Exercise: Which lines in the records below hold the word "Plasmodium"? Copy each of them.

Dataset records:

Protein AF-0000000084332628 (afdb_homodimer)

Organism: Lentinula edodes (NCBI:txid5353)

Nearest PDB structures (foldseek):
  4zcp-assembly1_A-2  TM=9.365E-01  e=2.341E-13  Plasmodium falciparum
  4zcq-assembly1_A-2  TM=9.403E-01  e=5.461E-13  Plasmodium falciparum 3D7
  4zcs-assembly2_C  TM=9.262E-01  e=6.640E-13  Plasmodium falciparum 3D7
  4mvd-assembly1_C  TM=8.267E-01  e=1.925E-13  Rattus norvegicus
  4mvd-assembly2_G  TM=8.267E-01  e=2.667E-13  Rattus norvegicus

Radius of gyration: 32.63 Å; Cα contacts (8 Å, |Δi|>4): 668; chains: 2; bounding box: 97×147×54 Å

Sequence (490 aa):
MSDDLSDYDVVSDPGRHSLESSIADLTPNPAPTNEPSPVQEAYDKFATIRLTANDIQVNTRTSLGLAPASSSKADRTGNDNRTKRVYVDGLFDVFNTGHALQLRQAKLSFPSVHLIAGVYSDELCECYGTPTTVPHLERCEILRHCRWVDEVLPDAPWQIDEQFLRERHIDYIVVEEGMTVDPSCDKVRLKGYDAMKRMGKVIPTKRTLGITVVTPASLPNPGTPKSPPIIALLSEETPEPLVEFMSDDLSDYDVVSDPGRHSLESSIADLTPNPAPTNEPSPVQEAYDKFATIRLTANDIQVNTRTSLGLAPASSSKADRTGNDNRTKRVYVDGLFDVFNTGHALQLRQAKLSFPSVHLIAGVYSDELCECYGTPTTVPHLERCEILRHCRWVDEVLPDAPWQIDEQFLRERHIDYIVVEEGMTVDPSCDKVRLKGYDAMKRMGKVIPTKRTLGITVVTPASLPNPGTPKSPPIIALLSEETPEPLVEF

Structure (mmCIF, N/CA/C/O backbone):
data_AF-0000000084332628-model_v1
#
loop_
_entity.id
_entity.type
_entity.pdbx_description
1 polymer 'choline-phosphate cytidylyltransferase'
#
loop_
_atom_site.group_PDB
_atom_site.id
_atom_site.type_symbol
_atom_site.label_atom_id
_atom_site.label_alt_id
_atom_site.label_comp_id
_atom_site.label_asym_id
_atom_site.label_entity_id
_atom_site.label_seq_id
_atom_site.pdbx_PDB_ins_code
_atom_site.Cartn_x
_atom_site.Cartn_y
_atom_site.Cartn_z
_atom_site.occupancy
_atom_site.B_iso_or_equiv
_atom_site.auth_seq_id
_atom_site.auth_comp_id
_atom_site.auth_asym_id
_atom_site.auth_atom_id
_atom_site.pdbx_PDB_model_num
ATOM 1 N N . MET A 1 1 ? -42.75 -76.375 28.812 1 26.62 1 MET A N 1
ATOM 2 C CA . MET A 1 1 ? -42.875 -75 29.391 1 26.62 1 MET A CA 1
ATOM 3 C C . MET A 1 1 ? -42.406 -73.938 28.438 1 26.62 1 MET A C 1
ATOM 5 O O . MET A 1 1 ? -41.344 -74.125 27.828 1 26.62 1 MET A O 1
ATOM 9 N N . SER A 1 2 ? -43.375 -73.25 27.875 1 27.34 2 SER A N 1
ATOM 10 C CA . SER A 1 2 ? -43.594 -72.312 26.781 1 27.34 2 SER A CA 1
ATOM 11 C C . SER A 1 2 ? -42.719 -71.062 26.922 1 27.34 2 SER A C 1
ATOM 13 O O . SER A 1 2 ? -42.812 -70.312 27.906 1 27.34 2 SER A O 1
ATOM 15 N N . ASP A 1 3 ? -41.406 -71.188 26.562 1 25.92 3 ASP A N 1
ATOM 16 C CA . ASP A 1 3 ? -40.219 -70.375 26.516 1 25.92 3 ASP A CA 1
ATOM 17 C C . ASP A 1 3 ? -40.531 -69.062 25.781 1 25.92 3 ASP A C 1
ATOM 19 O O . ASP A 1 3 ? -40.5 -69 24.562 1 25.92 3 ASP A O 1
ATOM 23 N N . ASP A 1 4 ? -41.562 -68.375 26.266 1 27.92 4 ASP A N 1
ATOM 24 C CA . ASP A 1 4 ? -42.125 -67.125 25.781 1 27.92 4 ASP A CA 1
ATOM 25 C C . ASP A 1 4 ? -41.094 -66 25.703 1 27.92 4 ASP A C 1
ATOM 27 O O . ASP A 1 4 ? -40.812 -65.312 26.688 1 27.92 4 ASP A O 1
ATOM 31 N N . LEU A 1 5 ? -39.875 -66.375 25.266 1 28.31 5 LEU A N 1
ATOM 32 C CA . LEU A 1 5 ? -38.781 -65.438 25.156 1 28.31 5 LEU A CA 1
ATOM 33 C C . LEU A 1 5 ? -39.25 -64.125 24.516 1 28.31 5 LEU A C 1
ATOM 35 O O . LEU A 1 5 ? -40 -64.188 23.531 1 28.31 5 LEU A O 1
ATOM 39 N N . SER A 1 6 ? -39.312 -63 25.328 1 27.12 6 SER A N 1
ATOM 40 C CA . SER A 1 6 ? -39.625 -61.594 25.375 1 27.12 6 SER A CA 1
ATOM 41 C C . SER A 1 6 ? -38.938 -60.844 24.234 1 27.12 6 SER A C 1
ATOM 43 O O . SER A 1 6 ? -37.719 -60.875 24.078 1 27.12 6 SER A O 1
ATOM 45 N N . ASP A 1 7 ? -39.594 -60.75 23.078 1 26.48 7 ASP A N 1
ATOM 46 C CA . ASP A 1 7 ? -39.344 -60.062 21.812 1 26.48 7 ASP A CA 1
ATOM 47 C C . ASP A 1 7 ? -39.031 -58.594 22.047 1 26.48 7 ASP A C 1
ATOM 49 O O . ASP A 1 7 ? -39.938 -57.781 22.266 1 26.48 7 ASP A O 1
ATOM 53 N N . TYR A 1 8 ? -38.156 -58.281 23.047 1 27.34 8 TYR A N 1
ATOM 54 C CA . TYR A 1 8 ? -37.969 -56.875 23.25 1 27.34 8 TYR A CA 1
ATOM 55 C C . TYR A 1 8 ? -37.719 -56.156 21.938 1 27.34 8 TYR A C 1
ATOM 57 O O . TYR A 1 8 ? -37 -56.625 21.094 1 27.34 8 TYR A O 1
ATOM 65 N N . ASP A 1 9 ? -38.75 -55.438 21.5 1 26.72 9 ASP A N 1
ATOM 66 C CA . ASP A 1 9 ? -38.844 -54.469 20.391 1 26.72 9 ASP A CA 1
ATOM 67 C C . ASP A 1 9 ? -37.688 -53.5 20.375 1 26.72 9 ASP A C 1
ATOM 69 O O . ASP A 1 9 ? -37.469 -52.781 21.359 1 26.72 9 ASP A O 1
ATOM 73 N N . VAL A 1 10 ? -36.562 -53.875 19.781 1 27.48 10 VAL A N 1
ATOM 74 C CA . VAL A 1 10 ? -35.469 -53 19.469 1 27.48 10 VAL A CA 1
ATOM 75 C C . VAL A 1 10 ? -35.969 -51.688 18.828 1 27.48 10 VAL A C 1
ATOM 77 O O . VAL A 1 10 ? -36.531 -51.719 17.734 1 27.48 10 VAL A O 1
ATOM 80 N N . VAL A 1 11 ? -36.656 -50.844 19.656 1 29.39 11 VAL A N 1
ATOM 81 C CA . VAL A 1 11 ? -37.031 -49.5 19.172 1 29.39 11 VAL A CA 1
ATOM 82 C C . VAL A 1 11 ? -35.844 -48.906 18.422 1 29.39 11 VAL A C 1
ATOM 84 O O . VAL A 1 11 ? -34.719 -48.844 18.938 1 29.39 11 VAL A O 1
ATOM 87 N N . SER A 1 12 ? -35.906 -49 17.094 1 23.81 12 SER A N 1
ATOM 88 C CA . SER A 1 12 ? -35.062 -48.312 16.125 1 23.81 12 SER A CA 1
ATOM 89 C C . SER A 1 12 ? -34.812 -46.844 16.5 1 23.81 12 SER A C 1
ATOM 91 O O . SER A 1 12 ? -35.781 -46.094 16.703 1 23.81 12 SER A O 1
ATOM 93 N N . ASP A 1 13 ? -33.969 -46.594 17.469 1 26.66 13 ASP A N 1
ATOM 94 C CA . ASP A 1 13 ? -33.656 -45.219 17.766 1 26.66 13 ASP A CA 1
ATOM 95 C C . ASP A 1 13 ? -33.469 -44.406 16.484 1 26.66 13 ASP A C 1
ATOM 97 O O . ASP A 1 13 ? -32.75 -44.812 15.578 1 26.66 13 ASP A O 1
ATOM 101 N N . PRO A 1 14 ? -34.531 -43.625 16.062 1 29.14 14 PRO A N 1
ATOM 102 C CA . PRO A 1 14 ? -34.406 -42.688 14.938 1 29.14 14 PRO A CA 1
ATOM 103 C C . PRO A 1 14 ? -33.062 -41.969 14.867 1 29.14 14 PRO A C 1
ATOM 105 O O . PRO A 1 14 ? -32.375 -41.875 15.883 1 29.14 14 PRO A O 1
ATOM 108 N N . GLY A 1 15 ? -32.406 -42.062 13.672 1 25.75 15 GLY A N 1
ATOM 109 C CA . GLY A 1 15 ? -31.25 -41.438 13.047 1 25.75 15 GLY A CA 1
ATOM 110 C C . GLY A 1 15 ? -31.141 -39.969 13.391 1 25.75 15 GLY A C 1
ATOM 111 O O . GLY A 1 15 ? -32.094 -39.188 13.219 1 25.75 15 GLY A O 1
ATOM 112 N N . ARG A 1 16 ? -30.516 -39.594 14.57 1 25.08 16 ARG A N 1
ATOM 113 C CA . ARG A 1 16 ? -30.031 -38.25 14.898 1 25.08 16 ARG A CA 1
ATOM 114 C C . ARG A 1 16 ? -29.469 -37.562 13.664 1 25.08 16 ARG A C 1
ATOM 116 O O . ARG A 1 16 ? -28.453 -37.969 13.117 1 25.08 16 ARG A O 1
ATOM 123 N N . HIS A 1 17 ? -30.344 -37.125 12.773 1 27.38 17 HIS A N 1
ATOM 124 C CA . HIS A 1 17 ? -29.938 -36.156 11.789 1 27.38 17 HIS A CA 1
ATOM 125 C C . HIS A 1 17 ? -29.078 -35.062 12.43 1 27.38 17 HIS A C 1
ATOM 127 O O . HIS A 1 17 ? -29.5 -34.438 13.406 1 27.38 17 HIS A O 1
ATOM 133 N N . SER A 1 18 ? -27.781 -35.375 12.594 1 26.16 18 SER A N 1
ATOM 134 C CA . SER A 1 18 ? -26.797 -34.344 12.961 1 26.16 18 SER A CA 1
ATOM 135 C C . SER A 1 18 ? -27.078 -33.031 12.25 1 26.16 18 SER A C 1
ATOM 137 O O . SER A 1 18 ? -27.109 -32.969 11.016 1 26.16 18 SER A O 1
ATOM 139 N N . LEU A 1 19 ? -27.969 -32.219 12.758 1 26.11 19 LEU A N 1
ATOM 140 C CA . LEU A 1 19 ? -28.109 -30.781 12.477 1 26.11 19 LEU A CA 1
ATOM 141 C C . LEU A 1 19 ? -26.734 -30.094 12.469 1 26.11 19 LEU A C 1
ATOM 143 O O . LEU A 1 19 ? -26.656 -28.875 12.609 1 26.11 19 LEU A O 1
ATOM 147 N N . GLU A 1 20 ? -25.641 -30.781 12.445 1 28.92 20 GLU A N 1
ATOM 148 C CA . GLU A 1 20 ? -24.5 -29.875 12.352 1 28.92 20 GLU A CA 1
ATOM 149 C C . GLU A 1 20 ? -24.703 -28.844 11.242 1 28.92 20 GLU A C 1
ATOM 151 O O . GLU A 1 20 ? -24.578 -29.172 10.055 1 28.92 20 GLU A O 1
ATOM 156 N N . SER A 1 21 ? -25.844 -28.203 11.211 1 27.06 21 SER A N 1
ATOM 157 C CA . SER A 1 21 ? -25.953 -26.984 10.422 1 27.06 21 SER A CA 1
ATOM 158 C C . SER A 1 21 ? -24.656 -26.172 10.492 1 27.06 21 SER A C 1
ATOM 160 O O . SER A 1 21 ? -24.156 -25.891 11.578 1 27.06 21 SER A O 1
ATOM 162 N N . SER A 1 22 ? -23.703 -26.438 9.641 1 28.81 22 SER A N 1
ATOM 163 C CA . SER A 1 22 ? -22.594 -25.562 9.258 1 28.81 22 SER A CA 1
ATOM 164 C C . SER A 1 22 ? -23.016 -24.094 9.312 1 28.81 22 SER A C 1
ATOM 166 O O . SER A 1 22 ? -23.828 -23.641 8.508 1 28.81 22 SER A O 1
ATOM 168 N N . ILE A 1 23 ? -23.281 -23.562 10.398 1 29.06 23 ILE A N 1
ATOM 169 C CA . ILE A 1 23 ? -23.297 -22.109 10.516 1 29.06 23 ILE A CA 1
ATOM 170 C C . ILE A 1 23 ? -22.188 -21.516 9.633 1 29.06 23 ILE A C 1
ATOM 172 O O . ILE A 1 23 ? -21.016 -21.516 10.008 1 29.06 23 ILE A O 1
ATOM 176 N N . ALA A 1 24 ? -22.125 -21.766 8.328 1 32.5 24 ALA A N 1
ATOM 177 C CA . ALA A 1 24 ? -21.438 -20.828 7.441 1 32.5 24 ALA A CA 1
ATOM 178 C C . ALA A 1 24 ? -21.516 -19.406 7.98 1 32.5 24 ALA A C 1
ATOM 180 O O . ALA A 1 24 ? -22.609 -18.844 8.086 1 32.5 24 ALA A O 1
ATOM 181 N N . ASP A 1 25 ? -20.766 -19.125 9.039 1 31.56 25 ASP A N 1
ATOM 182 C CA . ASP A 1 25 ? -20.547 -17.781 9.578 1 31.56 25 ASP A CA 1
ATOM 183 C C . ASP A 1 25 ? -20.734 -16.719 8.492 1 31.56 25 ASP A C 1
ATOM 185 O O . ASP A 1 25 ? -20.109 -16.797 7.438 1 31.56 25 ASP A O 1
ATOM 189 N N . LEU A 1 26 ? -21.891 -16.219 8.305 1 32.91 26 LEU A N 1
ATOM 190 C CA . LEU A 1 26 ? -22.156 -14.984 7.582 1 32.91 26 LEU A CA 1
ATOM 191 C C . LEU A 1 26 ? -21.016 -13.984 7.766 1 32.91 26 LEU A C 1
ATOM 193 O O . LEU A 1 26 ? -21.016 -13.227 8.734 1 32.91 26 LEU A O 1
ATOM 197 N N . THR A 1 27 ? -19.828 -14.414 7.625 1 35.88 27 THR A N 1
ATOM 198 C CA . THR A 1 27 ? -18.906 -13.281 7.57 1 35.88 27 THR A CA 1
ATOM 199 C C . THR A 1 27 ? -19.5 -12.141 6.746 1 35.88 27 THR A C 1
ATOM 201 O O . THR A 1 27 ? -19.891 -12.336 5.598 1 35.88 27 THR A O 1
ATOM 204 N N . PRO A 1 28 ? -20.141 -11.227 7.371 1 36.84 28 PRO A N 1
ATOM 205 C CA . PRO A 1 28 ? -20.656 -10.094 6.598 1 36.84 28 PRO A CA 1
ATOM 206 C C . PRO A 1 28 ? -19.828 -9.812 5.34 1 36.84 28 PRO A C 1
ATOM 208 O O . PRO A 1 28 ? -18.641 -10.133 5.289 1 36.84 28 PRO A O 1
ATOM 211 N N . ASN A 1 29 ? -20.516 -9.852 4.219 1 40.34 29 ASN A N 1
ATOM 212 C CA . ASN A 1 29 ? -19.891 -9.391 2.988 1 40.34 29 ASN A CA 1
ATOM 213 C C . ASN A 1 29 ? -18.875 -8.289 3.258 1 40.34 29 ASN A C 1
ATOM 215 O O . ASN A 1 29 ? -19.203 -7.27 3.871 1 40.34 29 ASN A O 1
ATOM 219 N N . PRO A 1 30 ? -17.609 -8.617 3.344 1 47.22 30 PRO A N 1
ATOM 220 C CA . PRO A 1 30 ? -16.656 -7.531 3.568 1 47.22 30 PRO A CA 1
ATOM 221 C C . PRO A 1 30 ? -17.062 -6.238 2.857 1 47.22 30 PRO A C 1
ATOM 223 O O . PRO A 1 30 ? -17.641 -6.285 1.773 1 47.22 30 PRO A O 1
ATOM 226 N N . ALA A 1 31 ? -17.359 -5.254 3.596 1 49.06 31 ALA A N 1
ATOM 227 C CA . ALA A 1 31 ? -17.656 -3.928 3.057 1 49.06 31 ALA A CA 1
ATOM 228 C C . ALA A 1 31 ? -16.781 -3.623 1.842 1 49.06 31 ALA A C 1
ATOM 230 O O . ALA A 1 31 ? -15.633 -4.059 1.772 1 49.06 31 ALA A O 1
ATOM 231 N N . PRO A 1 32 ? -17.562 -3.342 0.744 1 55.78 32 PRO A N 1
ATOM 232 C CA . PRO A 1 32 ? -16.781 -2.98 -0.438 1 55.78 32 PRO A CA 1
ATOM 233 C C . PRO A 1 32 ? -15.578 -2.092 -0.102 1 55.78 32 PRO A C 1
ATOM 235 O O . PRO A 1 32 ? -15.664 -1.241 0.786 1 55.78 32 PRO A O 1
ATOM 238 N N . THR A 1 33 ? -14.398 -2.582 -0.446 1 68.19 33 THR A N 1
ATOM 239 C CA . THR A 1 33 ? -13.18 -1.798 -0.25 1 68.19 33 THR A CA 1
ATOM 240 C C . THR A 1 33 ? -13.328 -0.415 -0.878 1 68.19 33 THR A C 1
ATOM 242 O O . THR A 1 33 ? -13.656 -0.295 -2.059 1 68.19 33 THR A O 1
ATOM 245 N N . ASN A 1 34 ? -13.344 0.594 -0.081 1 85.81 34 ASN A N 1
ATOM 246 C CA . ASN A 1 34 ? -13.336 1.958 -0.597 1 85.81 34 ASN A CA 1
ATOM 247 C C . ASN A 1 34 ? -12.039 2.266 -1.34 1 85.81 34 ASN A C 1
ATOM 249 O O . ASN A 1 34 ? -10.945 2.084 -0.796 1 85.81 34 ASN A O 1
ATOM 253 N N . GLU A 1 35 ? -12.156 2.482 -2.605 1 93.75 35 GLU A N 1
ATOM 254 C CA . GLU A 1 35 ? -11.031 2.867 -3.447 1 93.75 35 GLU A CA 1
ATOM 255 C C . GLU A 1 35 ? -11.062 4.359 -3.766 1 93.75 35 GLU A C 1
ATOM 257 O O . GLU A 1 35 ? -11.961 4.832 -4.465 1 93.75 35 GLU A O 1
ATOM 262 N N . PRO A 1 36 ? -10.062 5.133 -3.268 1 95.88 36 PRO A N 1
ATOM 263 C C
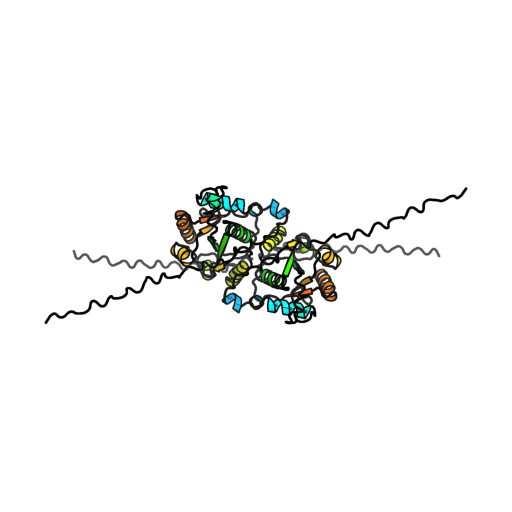A . PRO A 1 36 ? -10.023 6.551 -3.635 1 95.88 36 PRO A CA 1
ATOM 264 C C . PRO A 1 36 ? -9.906 6.766 -5.141 1 95.88 36 PRO A C 1
ATOM 266 O O . PRO A 1 36 ? -9.336 5.93 -5.848 1 95.88 36 PRO A O 1
ATOM 269 N N . SER A 1 37 ? -10.398 7.902 -5.574 1 94.75 37 SER A N 1
ATOM 270 C CA . SER A 1 37 ? -10.312 8.227 -6.996 1 94.75 37 SER A CA 1
ATOM 271 C C . SER A 1 37 ? -8.875 8.492 -7.418 1 94.75 37 SER A C 1
ATOM 273 O O . SER A 1 37 ? -8.109 9.109 -6.676 1 94.75 37 SER A O 1
ATOM 275 N N . PRO A 1 38 ? -8.555 8.039 -8.617 1 94.75 38 PRO A N 1
ATOM 276 C CA . PRO A 1 38 ? -7.219 8.367 -9.117 1 94.75 38 PRO A CA 1
ATOM 277 C C . PRO A 1 38 ? -7.09 9.828 -9.555 1 94.75 38 PRO A C 1
ATOM 279 O O . PRO A 1 38 ? -8.094 10.484 -9.828 1 94.75 38 PRO A O 1
ATOM 282 N N . VAL A 1 39 ? -5.824 10.281 -9.484 1 93.75 39 VAL A N 1
ATOM 283 C CA . VAL A 1 39 ? -5.547 11.547 -10.148 1 93.75 39 VAL A CA 1
ATOM 284 C C . VAL A 1 39 ? -5.82 11.422 -11.648 1 93.75 39 VAL A C 1
ATOM 286 O O . VAL A 1 39 ? -5.543 10.383 -12.25 1 93.75 39 VAL A O 1
ATOM 289 N N . GLN A 1 40 ? -6.312 12.469 -12.25 1 94.19 40 GLN A N 1
ATOM 290 C CA . GLN A 1 40 ? -6.738 12.414 -13.641 1 94.19 40 GLN A CA 1
ATOM 291 C C . GLN A 1 40 ? -5.582 12.023 -14.555 1 94.19 40 GLN A C 1
ATOM 293 O O . GLN A 1 40 ? -5.754 11.219 -15.477 1 94.19 40 GLN A O 1
ATOM 298 N N . GLU A 1 41 ? -4.473 12.578 -14.305 1 95.19 41 GLU A N 1
ATOM 299 C CA . GLU A 1 41 ? -3.312 12.281 -15.141 1 95.19 41 GLU A CA 1
ATOM 300 C C . GLU A 1 41 ? -2.955 10.797 -15.086 1 95.19 41 GLU A C 1
ATOM 302 O O . GLU A 1 41 ? -2.555 10.211 -16.094 1 95.19 41 GLU A O 1
ATOM 307 N N . ALA A 1 42 ? -3.018 10.219 -13.891 1 94.69 42 ALA A N 1
ATOM 308 C CA . ALA A 1 42 ? -2.75 8.789 -13.742 1 94.69 42 ALA A CA 1
ATOM 309 C C . ALA A 1 42 ? -3.783 7.957 -14.492 1 94.69 42 ALA A C 1
ATOM 311 O O . ALA A 1 42 ? -3.436 6.984 -15.164 1 94.69 42 ALA A O 1
ATOM 312 N N . TYR A 1 43 ? -5 8.359 -14.352 1 95 43 TYR A N 1
ATOM 313 C CA . TYR A 1 43 ? -6.098 7.715 -15.062 1 95 43 TYR A CA 1
ATOM 314 C C . TYR A 1 43 ? -5.848 7.715 -16.562 1 95 43 TYR A C 1
ATOM 316 O O . TYR A 1 43 ? -6.086 6.707 -17.234 1 95 43 TYR A O 1
ATOM 324 N N . ASP A 1 44 ? -5.332 8.75 -17.078 1 95.75 44 ASP A N 1
ATOM 325 C CA . ASP A 1 44 ? -5.086 8.898 -18.516 1 95.75 44 ASP A CA 1
ATOM 326 C C . ASP A 1 44 ? -3.857 8.094 -18.938 1 95.75 44 ASP A C 1
ATOM 328 O O . ASP A 1 44 ? -3.832 7.531 -20.031 1 95.75 44 ASP A O 1
ATOM 332 N N . LYS A 1 45 ? -2.934 7.973 -18.141 1 95.69 45 LYS A N 1
ATOM 333 C CA . LYS A 1 45 ? -1.631 7.426 -18.5 1 95.69 45 LYS A CA 1
ATOM 334 C C . LYS A 1 45 ? -1.627 5.902 -18.406 1 95.69 45 LYS A C 1
ATOM 336 O O . LYS A 1 45 ? -1.071 5.219 -19.266 1 95.69 45 LYS A O 1
ATOM 341 N N . PHE A 1 46 ? -2.164 5.348 -17.312 1 95.56 46 PHE A N 1
ATOM 342 C CA . PHE A 1 46 ? -2.051 3.92 -17.047 1 95.56 46 PHE A CA 1
ATOM 343 C C . PHE A 1 46 ? -3.344 3.197 -17.406 1 95.56 46 PHE A C 1
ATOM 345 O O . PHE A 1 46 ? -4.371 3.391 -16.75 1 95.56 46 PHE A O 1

Task result:
  4zcp-assembly1_A-2  TM=9.365E-01  e=2.341E-13  Plasmodium falciparum
  4zcq-assembly1_A-2  TM=9.403E-01  e=5.461E-13  Plasmodium falciparum 3D7
  4zcs-assembly2_C  TM=9.262E-01  e=6.640E-13  Plasmodium falciparum 3D7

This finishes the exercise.